En ese tiempo don José Salgar
publicaba su columna “El Hombre de la calle”, y en ella se refirió a la escrita
por García Márquez y la dedicó a la memoria del linotipista; decía, literalmente,
así:
“RETROSPECTIVA.─ Gabriel
García Márquez retrocedió treinta años y volvió a sus momentos de reportería en
Bogotá, durante cordial cena de compañeros que me ofreció la redacción de El
Espectador por los cincuenta años a bordo del periódico.

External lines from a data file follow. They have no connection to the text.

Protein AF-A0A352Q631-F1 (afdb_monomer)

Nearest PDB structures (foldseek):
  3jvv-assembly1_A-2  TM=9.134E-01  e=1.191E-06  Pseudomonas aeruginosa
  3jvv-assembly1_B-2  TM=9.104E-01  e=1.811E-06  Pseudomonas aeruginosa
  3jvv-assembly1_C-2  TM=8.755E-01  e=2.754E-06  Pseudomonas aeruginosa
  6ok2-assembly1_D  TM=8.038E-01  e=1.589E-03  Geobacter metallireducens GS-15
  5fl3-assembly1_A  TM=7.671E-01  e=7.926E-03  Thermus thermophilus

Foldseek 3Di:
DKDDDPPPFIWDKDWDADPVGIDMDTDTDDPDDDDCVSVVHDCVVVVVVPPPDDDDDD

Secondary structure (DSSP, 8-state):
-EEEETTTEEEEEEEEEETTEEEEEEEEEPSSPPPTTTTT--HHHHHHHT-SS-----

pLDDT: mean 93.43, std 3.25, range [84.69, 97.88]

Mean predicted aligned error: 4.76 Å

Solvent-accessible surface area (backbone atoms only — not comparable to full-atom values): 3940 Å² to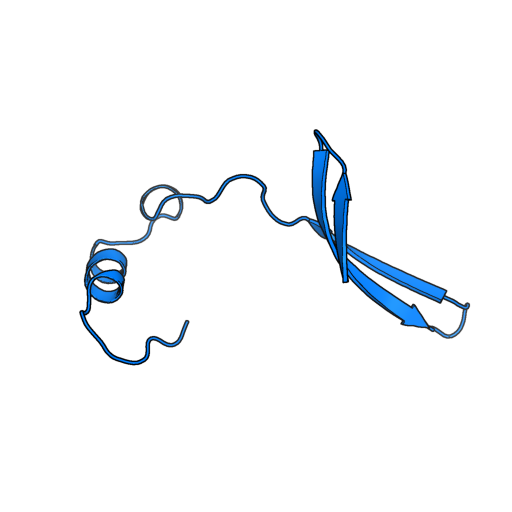tal; per-residue (Å²): 93,76,50,75,45,90,98,78,45,35,28,50,38,50,76,52,76,51,100,92,42,80,47,70,49,78,41,80,42,78,86,70,85,76,53,57,69,80,71,70,52,60,69,68,61,56,56,62,72,64,54,94,72,87,86,87,88,131

Structure (mmCIF, N/CA/C/O backbone):
data_AF-A0A352Q631-F1
#
_entry.id   AF-A0A352Q631-F1
#
loop_
_atom_site.group_PDB
_atom_site.id
_atom_site.type_symbol
_atom_site.label_atom_id
_atom_site.label_alt_id
_atom_site.label_comp_id
_atom_site.label_asym_id
_atom_site.label_entity_id
_atom_site.label_seq_id
_atom_site.pdbx_PDB_ins_code
_atom_site.Cartn_x
_atom_site.Cartn_y
_atom_site.Cartn_z
_atom_site.occupancy
_atom_site.B_iso_or_equiv
_atom_site.auth_seq_id
_atom_site.auth_comp_id
_atom_site.auth_asym_id
_atom_site.auth_atom_id
_atom_site.pdbx_PDB_model_num
ATOM 1 N N . PHE A 1 1 ? 12.124 5.048 -5.203 1.00 91.19 1 PHE A N 1
ATOM 2 C CA . PHE A 1 1 ? 11.615 6.425 -5.026 1.00 91.19 1 PHE A CA 1
ATOM 3 C C . PHE A 1 1 ? 10.127 6.458 -5.374 1.00 91.19 1 PHE A C 1
ATOM 5 O O . PHE A 1 1 ? 9.617 5.464 -5.886 1.00 91.19 1 PHE A O 1
ATOM 12 N N . SER A 1 2 ? 9.411 7.538 -5.059 1.00 88.88 2 SER A N 1
ATOM 13 C CA . SER A 1 2 ? 8.038 7.769 -5.536 1.00 88.88 2 SER A CA 1
ATOM 14 C C . SER A 1 2 ? 8.043 8.767 -6.690 1.00 88.88 2 SER A C 1
ATOM 16 O O . SER A 1 2 ? 8.888 9.658 -6.719 1.00 88.88 2 SER A O 1
ATOM 18 N N . PHE A 1 3 ? 7.121 8.604 -7.634 1.00 91.81 3 PHE A N 1
ATOM 19 C CA . PHE A 1 3 ? 6.973 9.489 -8.788 1.00 91.81 3 PHE A CA 1
ATOM 20 C C . PHE A 1 3 ? 5.493 9.736 -9.074 1.00 91.81 3 PHE A C 1
ATOM 22 O O . PHE A 1 3 ? 4.682 8.825 -8.926 1.00 91.81 3 PHE A O 1
ATOM 29 N N . GLU A 1 4 ? 5.140 10.950 -9.473 1.00 91.44 4 GLU A N 1
ATOM 30 C CA . GLU A 1 4 ? 3.767 11.340 -9.788 1.00 91.44 4 GLU A CA 1
ATOM 31 C C . GLU A 1 4 ? 3.662 11.760 -11.249 1.00 91.44 4 GLU A C 1
ATOM 33 O O . GLU A 1 4 ? 4.493 12.520 -11.743 1.00 91.44 4 GLU A O 1
ATOM 38 N N . VAL A 1 5 ? 2.623 11.269 -11.925 1.00 90.75 5 VAL A N 1
ATOM 39 C CA . VAL A 1 5 ? 2.199 11.756 -13.237 1.00 90.75 5 VAL A CA 1
ATOM 40 C C . VAL A 1 5 ? 0.896 12.531 -13.027 1.00 90.75 5 VAL A C 1
ATOM 42 O O . VAL A 1 5 ? -0.135 11.896 -12.766 1.00 90.75 5 VAL A O 1
ATOM 45 N N . PRO A 1 6 ? 0.919 13.876 -13.114 1.00 89.81 6 PRO A N 1
ATOM 46 C CA . PRO A 1 6 ? -0.262 14.703 -12.892 1.00 89.81 6 PRO A CA 1
ATOM 47 C C . PRO A 1 6 ? -1.435 14.264 -13.772 1.00 89.81 6 PRO A C 1
ATOM 49 O O . PRO A 1 6 ? -1.274 14.033 -14.968 1.00 89.81 6 PRO A O 1
ATOM 52 N N . GLY A 1 7 ? -2.616 14.122 -13.170 1.00 84.94 7 GLY A N 1
ATOM 53 C CA . GLY A 1 7 ? -3.836 13.698 -13.868 1.00 84.94 7 GLY A CA 1
ATOM 54 C C . GLY A 1 7 ? -3.927 12.203 -14.197 1.00 84.94 7 GLY A C 1
ATOM 55 O O . GLY A 1 7 ? -4.949 11.781 -14.729 1.00 84.94 7 GLY A O 1
ATOM 56 N N . VAL A 1 8 ? -2.908 11.397 -13.869 1.00 87.81 8 VAL A N 1
ATOM 57 C CA . VAL A 1 8 ? -2.910 9.945 -14.118 1.00 87.81 8 VAL A CA 1
ATOM 58 C C . VAL A 1 8 ? -2.836 9.165 -12.808 1.00 87.81 8 VAL A C 1
ATOM 60 O O . VAL A 1 8 ? -3.832 8.588 -12.381 1.00 87.81 8 VAL A O 1
ATOM 63 N N . ALA A 1 9 ? -1.667 9.123 -12.163 1.00 90.44 9 ALA A N 1
ATOM 64 C CA . ALA A 1 9 ? -1.459 8.354 -10.937 1.00 90.44 9 ALA A CA 1
ATOM 65 C C . ALA A 1 9 ? -0.114 8.673 -10.272 1.00 90.44 9 ALA A C 1
ATOM 67 O O . ALA A 1 9 ? 0.797 9.254 -10.870 1.00 90.44 9 ALA A O 1
ATOM 68 N N . ARG A 1 10 ? 0.035 8.194 -9.036 1.00 93.31 10 ARG A N 1
ATOM 69 C CA 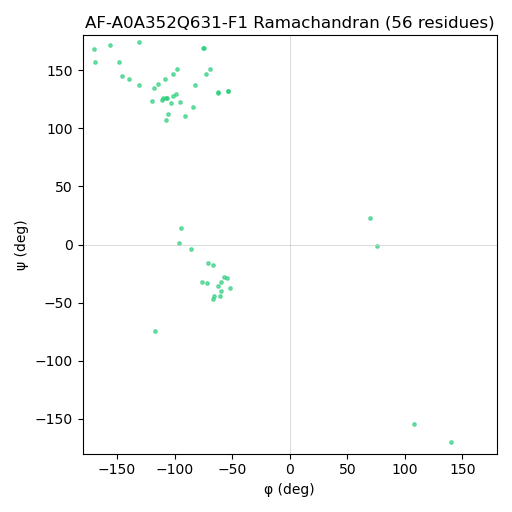. ARG A 1 10 ? 1.324 8.105 -8.344 1.00 93.31 10 ARG A CA 1
ATOM 70 C C . ARG A 1 10 ? 1.881 6.692 -8.463 1.00 93.31 10 ARG A C 1
ATOM 72 O O . ARG A 1 10 ? 1.130 5.722 -8.510 1.00 93.31 10 ARG A O 1
ATOM 79 N N . PHE A 1 11 ? 3.200 6.563 -8.451 1.00 95.31 11 PHE A N 1
ATOM 80 C CA . PHE A 1 11 ? 3.902 5.295 -8.592 1.00 95.31 11 PHE A CA 1
ATOM 81 C C . PHE A 1 11 ? 4.956 5.123 -7.507 1.00 95.31 11 PHE A C 1
ATOM 83 O O . PHE A 1 11 ? 5.742 6.028 -7.214 1.00 95.31 11 PHE A O 1
ATOM 90 N N . ARG A 1 12 ? 5.025 3.912 -6.953 1.00 95.44 12 ARG A N 1
ATOM 91 C CA . ARG A 1 12 ? 6.168 3.453 -6.166 1.00 95.44 12 ARG A CA 1
ATOM 92 C C . ARG A 1 12 ? 7.144 2.761 -7.105 1.00 95.44 12 ARG A C 1
ATOM 94 O O . ARG A 1 12 ? 6.859 1.666 -7.594 1.00 95.44 12 ARG A O 1
ATOM 101 N N . VAL A 1 13 ? 8.294 3.391 -7.317 1.00 96.56 13 VAL A N 1
ATOM 102 C CA . VAL A 1 13 ? 9.315 2.929 -8.258 1.00 96.56 13 VAL A CA 1
ATOM 103 C C . VAL A 1 13 ? 10.450 2.235 -7.517 1.00 96.56 13 VAL A C 1
ATOM 105 O O . VAL A 1 13 ? 11.039 2.786 -6.576 1.00 96.56 13 VAL A O 1
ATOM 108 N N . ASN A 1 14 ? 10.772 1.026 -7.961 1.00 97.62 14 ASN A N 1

Esa noche se invirtieron los
papeles y un Premio Nobel terminó averiguándole la vida a sus colegas de
periodismo. De allí salió la estupenda columna del domingo en la que Gabo refrescó
episodios ocultos en la vida del diario, como aquel tablero de las noticias, la
vigilia por el hipo del Papa Pío XII o el “linotipista estrella ─de aquellos
que ya no se hacen─ el cual a su vez llamaba la atención de sus compañeros por
dos virtudes distinguidas: porque se parecía como un hermano gemelo al
presidente de la República don Marco Fidel Suárez, y porque era tan sabio como
él en los secretos de la lengua castellana.”

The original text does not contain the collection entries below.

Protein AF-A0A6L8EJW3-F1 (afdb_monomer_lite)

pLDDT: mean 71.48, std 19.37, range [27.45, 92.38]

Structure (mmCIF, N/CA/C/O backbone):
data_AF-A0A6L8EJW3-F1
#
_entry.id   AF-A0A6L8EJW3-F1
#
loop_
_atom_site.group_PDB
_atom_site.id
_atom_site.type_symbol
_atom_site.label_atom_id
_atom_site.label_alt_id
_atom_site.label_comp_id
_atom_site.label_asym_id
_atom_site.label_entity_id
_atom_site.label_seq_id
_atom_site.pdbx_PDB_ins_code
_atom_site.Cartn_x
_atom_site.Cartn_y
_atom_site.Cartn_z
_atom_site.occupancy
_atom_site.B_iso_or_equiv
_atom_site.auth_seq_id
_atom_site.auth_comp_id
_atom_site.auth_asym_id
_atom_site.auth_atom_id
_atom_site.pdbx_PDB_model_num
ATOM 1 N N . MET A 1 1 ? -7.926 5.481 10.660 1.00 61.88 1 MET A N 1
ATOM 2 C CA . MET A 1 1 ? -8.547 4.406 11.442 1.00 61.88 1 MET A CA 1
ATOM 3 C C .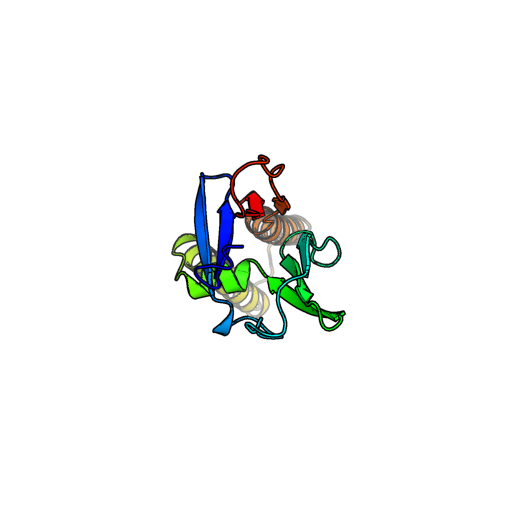 MET A 1 1 ? -9.941 4.832 11.833 1.00 61.88 1 MET A C 1
ATOM 5 O O . MET A 1 1 ? -10.114 5.834 12.516 1.00 61.88 1 MET A O 1
ATOM 9 N N . ASN A 1 2 ? -10.919 4.073 11.362 1.00 67.81 2 ASN A N 1
ATOM 10 C CA . ASN A 1 2 ? -12.318 4.238 11.692 1.00 67.81 2 ASN A CA 1
ATOM 11 C C . ASN A 1 2 ? -12.844 2.910 12.243 1.00 67.81 2 ASN A C 1
ATOM 13 O O . ASN A 1 2 ? -13.275 2.042 11.487 1.00 67.81 2 ASN A O 1
ATOM 17 N N . ASN A 1 3 ? -12.849 2.775 13.571 1.00 68.38 3 ASN A N 1
ATOM 18 C CA . ASN A 1 3 ? -13.310 1.562 14.261 1.00 68.38 3 ASN A CA 1
ATOM 19 C C . ASN A 1 3 ? -14.800 1.253 14.045 1.00 68.38 3 ASN A C 1
ATOM 21 O O . ASN A 1 3 ? -15.249 0.166 14.383 1.00 68.38 3 ASN A O 1
ATOM 25 N N . ARG A 1 4 ? -15.594 2.197 13.520 1.00 71.56 4 ARG A N 1
ATOM 26 C CA . ARG A 1 4 ? -16.999 1.942 13.169 1.00 71.56 4 ARG A CA 1
ATOM 27 C C . ARG A 1 4 ? -17.128 1.279 11.798 1.00 71.56 4 ARG A C 1
ATOM 29 O O . ARG A 1 4 ? -18.068 0.522 11.584 1.00 71.56 4 ARG A O 1
ATOM 36 N N . LYS A 1 5 ? -16.213 1.590 10.877 1.00 74.12 5 LYS A N 1
ATOM 37 C CA . LYS A 1 5 ? -16.177 1.038 9.515 1.00 74.12 5 LYS A CA 1
ATOM 38 C C . LYS A 1 5 ? -15.160 -0.096 9.340 1.00 74.12 5 LYS A C 1
ATOM 40 O O . LYS A 1 5 ? -15.163 -0.736 8.299 1.00 74.12 5 LYS A O 1
ATOM 45 N N . ASN A 1 6 ? -14.344 -0.372 10.359 1.00 84.06 6 ASN A N 1
ATOM 46 C CA . ASN A 1 6 ? -13.277 -1.376 10.344 1.00 84.06 6 ASN A CA 1
ATOM 47 C C . ASN A 1 6 ? -12.284 -1.167 9.190 1.00 84.06 6 ASN A C 1
ATOM 49 O O . ASN A 1 6 ? -11.966 -2.087 8.434 1.00 84.06 6 ASN A O 1
ATOM 53 N N . GLU A 1 7 ? -11.818 0.074 9.045 1.00 85.50 7 GLU A N 1
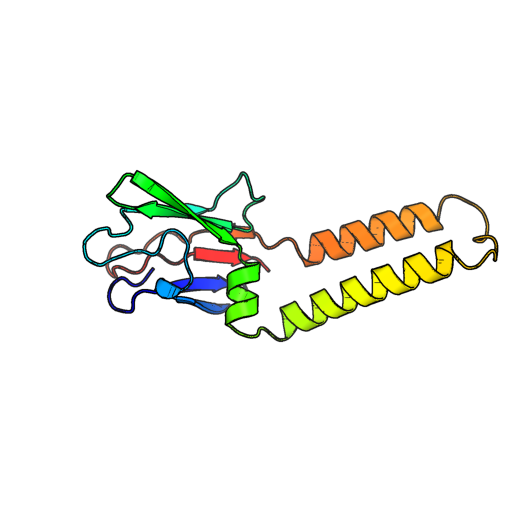ATOM 54 C CA . GLU A 1 7 ? -10.929 0.475 7.957 1.00 85.50 7 GLU A CA 1
ATOM 55 C C . GLU A 1 7 ? -9.840 1.461 8.410 1.00 85.50 7 GLU A C 1
ATOM 57 O O . GLU A 1 7 ? -10.021 2.305 9.303 1.00 85.50 7 GLU A O 1
ATOM 62 N N . PHE A 1 8 ? -8.685 1.369 7.762 1.00 86.38 8 PHE A N 1
ATOM 63 C CA . PHE A 1 8 ? -7.650 2.387 7.769 1.00 86.38 8 PHE A CA 1
ATOM 64 C C . PHE A 1 8 ? -7.949 3.405 6.672 1.00 86.38 8 PHE A C 1
ATOM 66 O O . PHE A 1 8 ? -8.394 3.052 5.585 1.00 86.38 8 PHE A O 1
ATOM 73 N N . THR A 1 9 ? -7.702 4.678 6.969 1.00 84.75 9 THR A N 1
ATOM 74 C CA . THR A 1 9 ? -7.844 5.763 5.996 1.00 84.75 9 THR A CA 1
ATOM 75 C C . THR A 1 9 ? -6.487 6.414 5.863 1.00 84.75 9 THR A C 1
ATOM 77 O O . THR A 1 9 ? -5.931 6.889 6.861 1.00 84.75 9 THR A O 1
ATOM 80 N N . VAL A 1 10 ? -5.985 6.395 4.640 1.00 82.62 10 VAL A N 1
ATOM 81 C CA . VAL A 1 10 ? -4.671 6.875 4.249 1.00 82.62 10 VAL A CA 1
ATOM 82 C C . VAL A 1 10 ? -4.897 8.042 3.304 1.00 82.62 10 VAL A C 1
ATOM 84 O O . VAL A 1 10 ? -5.353 7.876 2.180 1.00 82.62 10 VAL A O 1
ATOM 87 N N . THR A 1 11 ? -4.653 9.248 3.781 1.00 80.06 11 THR A N 1
ATOM 88 C CA . THR A 1 11 ? -4.783 10.468 2.990 1.00 80.06 11 THR A CA 1
ATOM 89 C C . THR A 1 11 ? -3.443 10.770 2.343 1.00 80.06 11 THR A C 1
ATOM 91 O O . THR A 1 11 ? -2.421 10.600 2.979 1.00 80.06 11 THR A O 1
ATOM 94 N N . THR A 1 12 ? -3.386 11.262 1.119 1.00 70.94 12 THR A N 1
ATOM 95 C CA . THR A 1 12 ? -2.147 11.736 0.504 1.00 70.94 12 THR A CA 1
ATOM 96 C C . THR A 1 12 ? -2.041 13.260 0.587 1.00 70.94 12 THR A C 1
ATOM 98 O O . THR A 1 12 ? -2.994 13.963 0.922 1.00 70.94 12 THR A O 1
ATOM 101 N N . ARG A 1 13 ? -0.871 13.817 0.276 1.00 64.69 13 ARG A N 1
ATOM 102 C CA . ARG A 1 13 ? -0.594 15.253 0.257 1.00 64.69 13 ARG A CA 1
ATOM 103 C C . ARG A 1 13 ? -1.360 15.943 -0.862 1.00 64.69 13 ARG A C 1
ATOM 105 O O . ARG A 1 13 ? -1.747 17.095 -0.692 1.00 64.69 13 ARG A O 1
ATOM 112 N N . SER A 1 14 ? -1.608 15.236 -1.965 1.00 69.00 14 SER A N 1
ATOM 113 C CA . SER A 1 14 ? -2.511 15.683 -3.028 1.00 69.00 14 SER A CA 1
ATOM 114 C C . SER A 1 14 ? -3.962 15.826 -2.551 1.00 69.00 14 SER A C 1
ATOM 116 O O . SER A 1 14 ? -4.761 16.465 -3.229 1.00 69.00 14 SER A O 1
ATOM 118 N N . GLY A 1 15 ? -4.296 15.290 -1.371 1.00 72.06 15 GLY A N 1
ATOM 119 C CA . GLY A 1 15 ? -5.629 15.339 -0.777 1.00 72.06 15 GLY A CA 1
ATOM 120 C C . GLY A 1 15 ? -6.492 14.121 -1.100 1.00 72.06 15 GLY A C 1
ATOM 121 O O . GLY A 1 15 ? -7.602 14.028 -0.576 1.00 72.06 15 GLY A O 1
ATOM 122 N N . SER A 1 16 ? -5.999 13.181 -1.912 1.00 79.50 16 SER A N 1
ATOM 123 C CA . SER A 1 16 ? -6.683 11.910 -2.166 1.00 79.50 16 SER A CA 1
ATOM 124 C C . SER A 1 16 ? -6.756 11.087 -0.881 1.00 79.50 16 SER A C 1
ATOM 126 O O . SER A 1 16 ? -5.828 11.093 -0.080 1.00 79.50 16 SER A O 1
ATOM 128 N N . ALA A 1 17 ? -7.859 10.380 -0.655 1.00 84.19 17 ALA A N 1
ATOM 129 C CA . 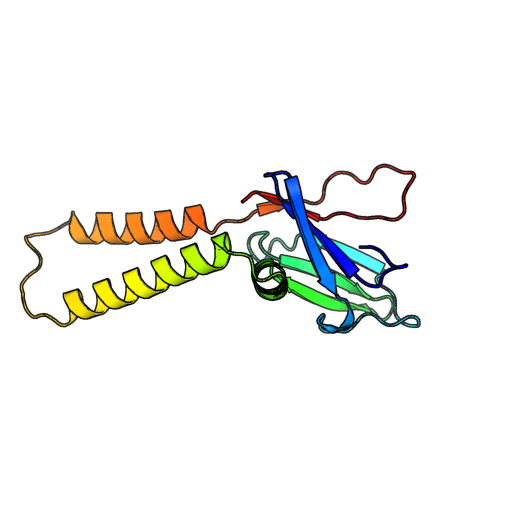ALA A 1 17 ? -8.018 9.507 0.502 1.00 84.19 17 ALA A CA 1
ATOM 130 C C . ALA A 1 17 ? -8.274 8.080 0.031 1.00 84.19 17 ALA A C 1
ATOM 132 O O . ALA A 1 17 ? -9.242 7.821 -0.678 1.00 84.19 17 ALA A O 1
ATOM 133 N N . TYR A 1 18 ? -7.413 7.174 0.470 1.00 85.25 18 TYR A N 1
ATOM 134 C CA . TYR A 1 18 ? -7.468 5.751 0.192 1.00 85.25 18 TYR A CA 1
ATOM 135 C C . TYR A 1 18 ? -7.914 5.000 1.438 1.00 85.25 18 TYR A C 1
ATOM 137 O O . TYR A 1 18 ? -7.664 5.420 2.576 1.00 85.25 18 TYR A O 1
ATOM 145 N N . VAL A 1 19 ? -8.592 3.880 1.222 1.00 89.25 19 VAL A N 1
ATOM 146 C CA . VAL A 1 19 ? -9.125 3.052 2.300 1.00 89.25 19 VAL A CA 1
ATOM 147 C C . VAL A 1 19 ? -8.472 1.683 2.249 1.00 89.25 19 VAL A C 1
ATOM 149 O O . VAL A 1 19 ? -8.402 1.074 1.188 1.00 89.25 19 VAL A O 1
ATOM 152 N N . PHE A 1 20 ? -8.027 1.182 3.397 1.00 88.06 20 PHE A N 1
ATOM 153 C CA . PHE A 1 20 ? -7.537 -0.186 3.524 1.00 88.06 20 PHE A CA 1
ATOM 154 C C . PHE A 1 20 ? -8.349 -0.937 4.590 1.00 88.06 20 PHE A C 1
ATOM 156 O O . PHE A 1 20 ? -8.378 -0.508 5.748 1.00 88.06 20 PHE A O 1
ATOM 163 N N . PRO A 1 21 ? -9.060 -2.021 4.244 1.00 90.44 21 PRO A N 1
ATOM 164 C CA . PRO A 1 21 ? -9.956 -2.703 5.175 1.00 90.44 21 PRO A CA 1
ATOM 165 C C . PRO A 1 21 ? -9.192 -3.564 6.192 1.00 90.44 21 PRO A C 1
ATOM 167 O O . PRO A 1 21 ? -8.220 -4.233 5.852 1.00 90.44 21 PRO A O 1
ATOM 170 N N . TYR A 1 22 ? -9.693 -3.648 7.430 1.00 89.69 22 TYR A N 1
ATOM 171 C CA . TYR A 1 22 ? -9.093 -4.482 8.490 1.00 89.69 22 TYR A CA 1
ATOM 172 C C . TYR A 1 22 ? -9.036 -5.963 8.127 1.00 89.69 22 TYR A C 1
ATOM 174 O O . TYR A 1 22 ? -8.096 -6.651 8.498 1.00 89.69 22 TYR A O 1
ATOM 182 N N . SER A 1 23 ? -10.002 -6.440 7.339 1.00 90.44 23 SER A N 1
ATOM 183 C CA . SER A 1 23 ? -10.049 -7.830 6.866 1.00 90.44 23 SER A CA 1
ATOM 184 C C . SER A 1 23 ? -8.860 -8.245 5.992 1.00 90.44 23 SER A C 1
ATOM 186 O O . SER A 1 23 ? -8.639 -9.440 5.815 1.00 90.44 23 SER A O 1
ATOM 188 N N . LYS A 1 24 ? -8.125 -7.279 5.427 1.00 91.56 24 LYS A N 1
ATOM 189 C CA . LYS A 1 24 ? -6.924 -7.506 4.612 1.00 91.56 24 LYS A CA 1
ATOM 190 C C . LYS A 1 24 ? -5.629 -7.253 5.381 1.00 91.56 24 LYS A C 1
ATOM 192 O O . LYS A 1 24 ? -4.560 -7.510 4.841 1.00 91.56 24 LYS A O 1
ATOM 197 N N . ALA A 1 25 ? -5.727 -6.748 6.607 1.00 90.75 25 ALA A N 1
ATOM 198 C CA . ALA A 1 25 ? -4.587 -6.535 7.476 1.00 90.75 25 ALA A CA 1
ATOM 199 C C . ALA A 1 25 ? -4.192 -7.847 8.164 1.00 90.75 25 ALA A C 1
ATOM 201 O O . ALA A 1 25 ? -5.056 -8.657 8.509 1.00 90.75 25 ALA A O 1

Buscando pistas sobre la vida
y la muerte del sabio linotipista, localicé ayer a un hijo suyo que ya pasó de
los cincuenta años de trabajo como corrector de pruebas, ahora trabaja en
Consigna, y lleva el mismo nombre de su padre: Víctor Julio Corredor.
EL MAESTRO.─ Hace 50 años don Víctor Julio Corredor ya
tenía una importante historia: había sido diputado a la Asamblea de
Cundinamarca y su compañero de escaño fue don José Vicente Concha, quien
después como presidente de la República lo llevó al cargo de administrador de
la Imprenta Nacional. Por esa época llegaron a Bogotá los primeros linotipos y
se matriculó como aprendiz de la máquina maravillosa. Entró a trabajar a El
Espectador y el resto de su vida lo dedicó al linotipo, a la poesía y a la
corrección en todas sus acepciones.
Recuerdo que me tomó como su
alumno, me enseñó a teclear, a leer al revés en los lingotes, a descubrir
errores a golpe de ojo. Tenía aspecto de maestro venerable, con chivera blanca,
calva reluciente, ojos juguetones. Enrojecía al encontrarse con una falta de
ortografía. No dudaba al enderezar frases mal construidas en originales de
grandes escritores que llegaban a su linotipo.
Cuando murió en 1960, a los
82 años, Eduardo Zalamea Borda le hizo un elogio en “La Ciudad y el Mundo” y la
Academia de la Lengua le rindió un homenaje. Sus únicos escritos publicados en
vida habían sido varias críticas literarias en El Nuevo Tiempo.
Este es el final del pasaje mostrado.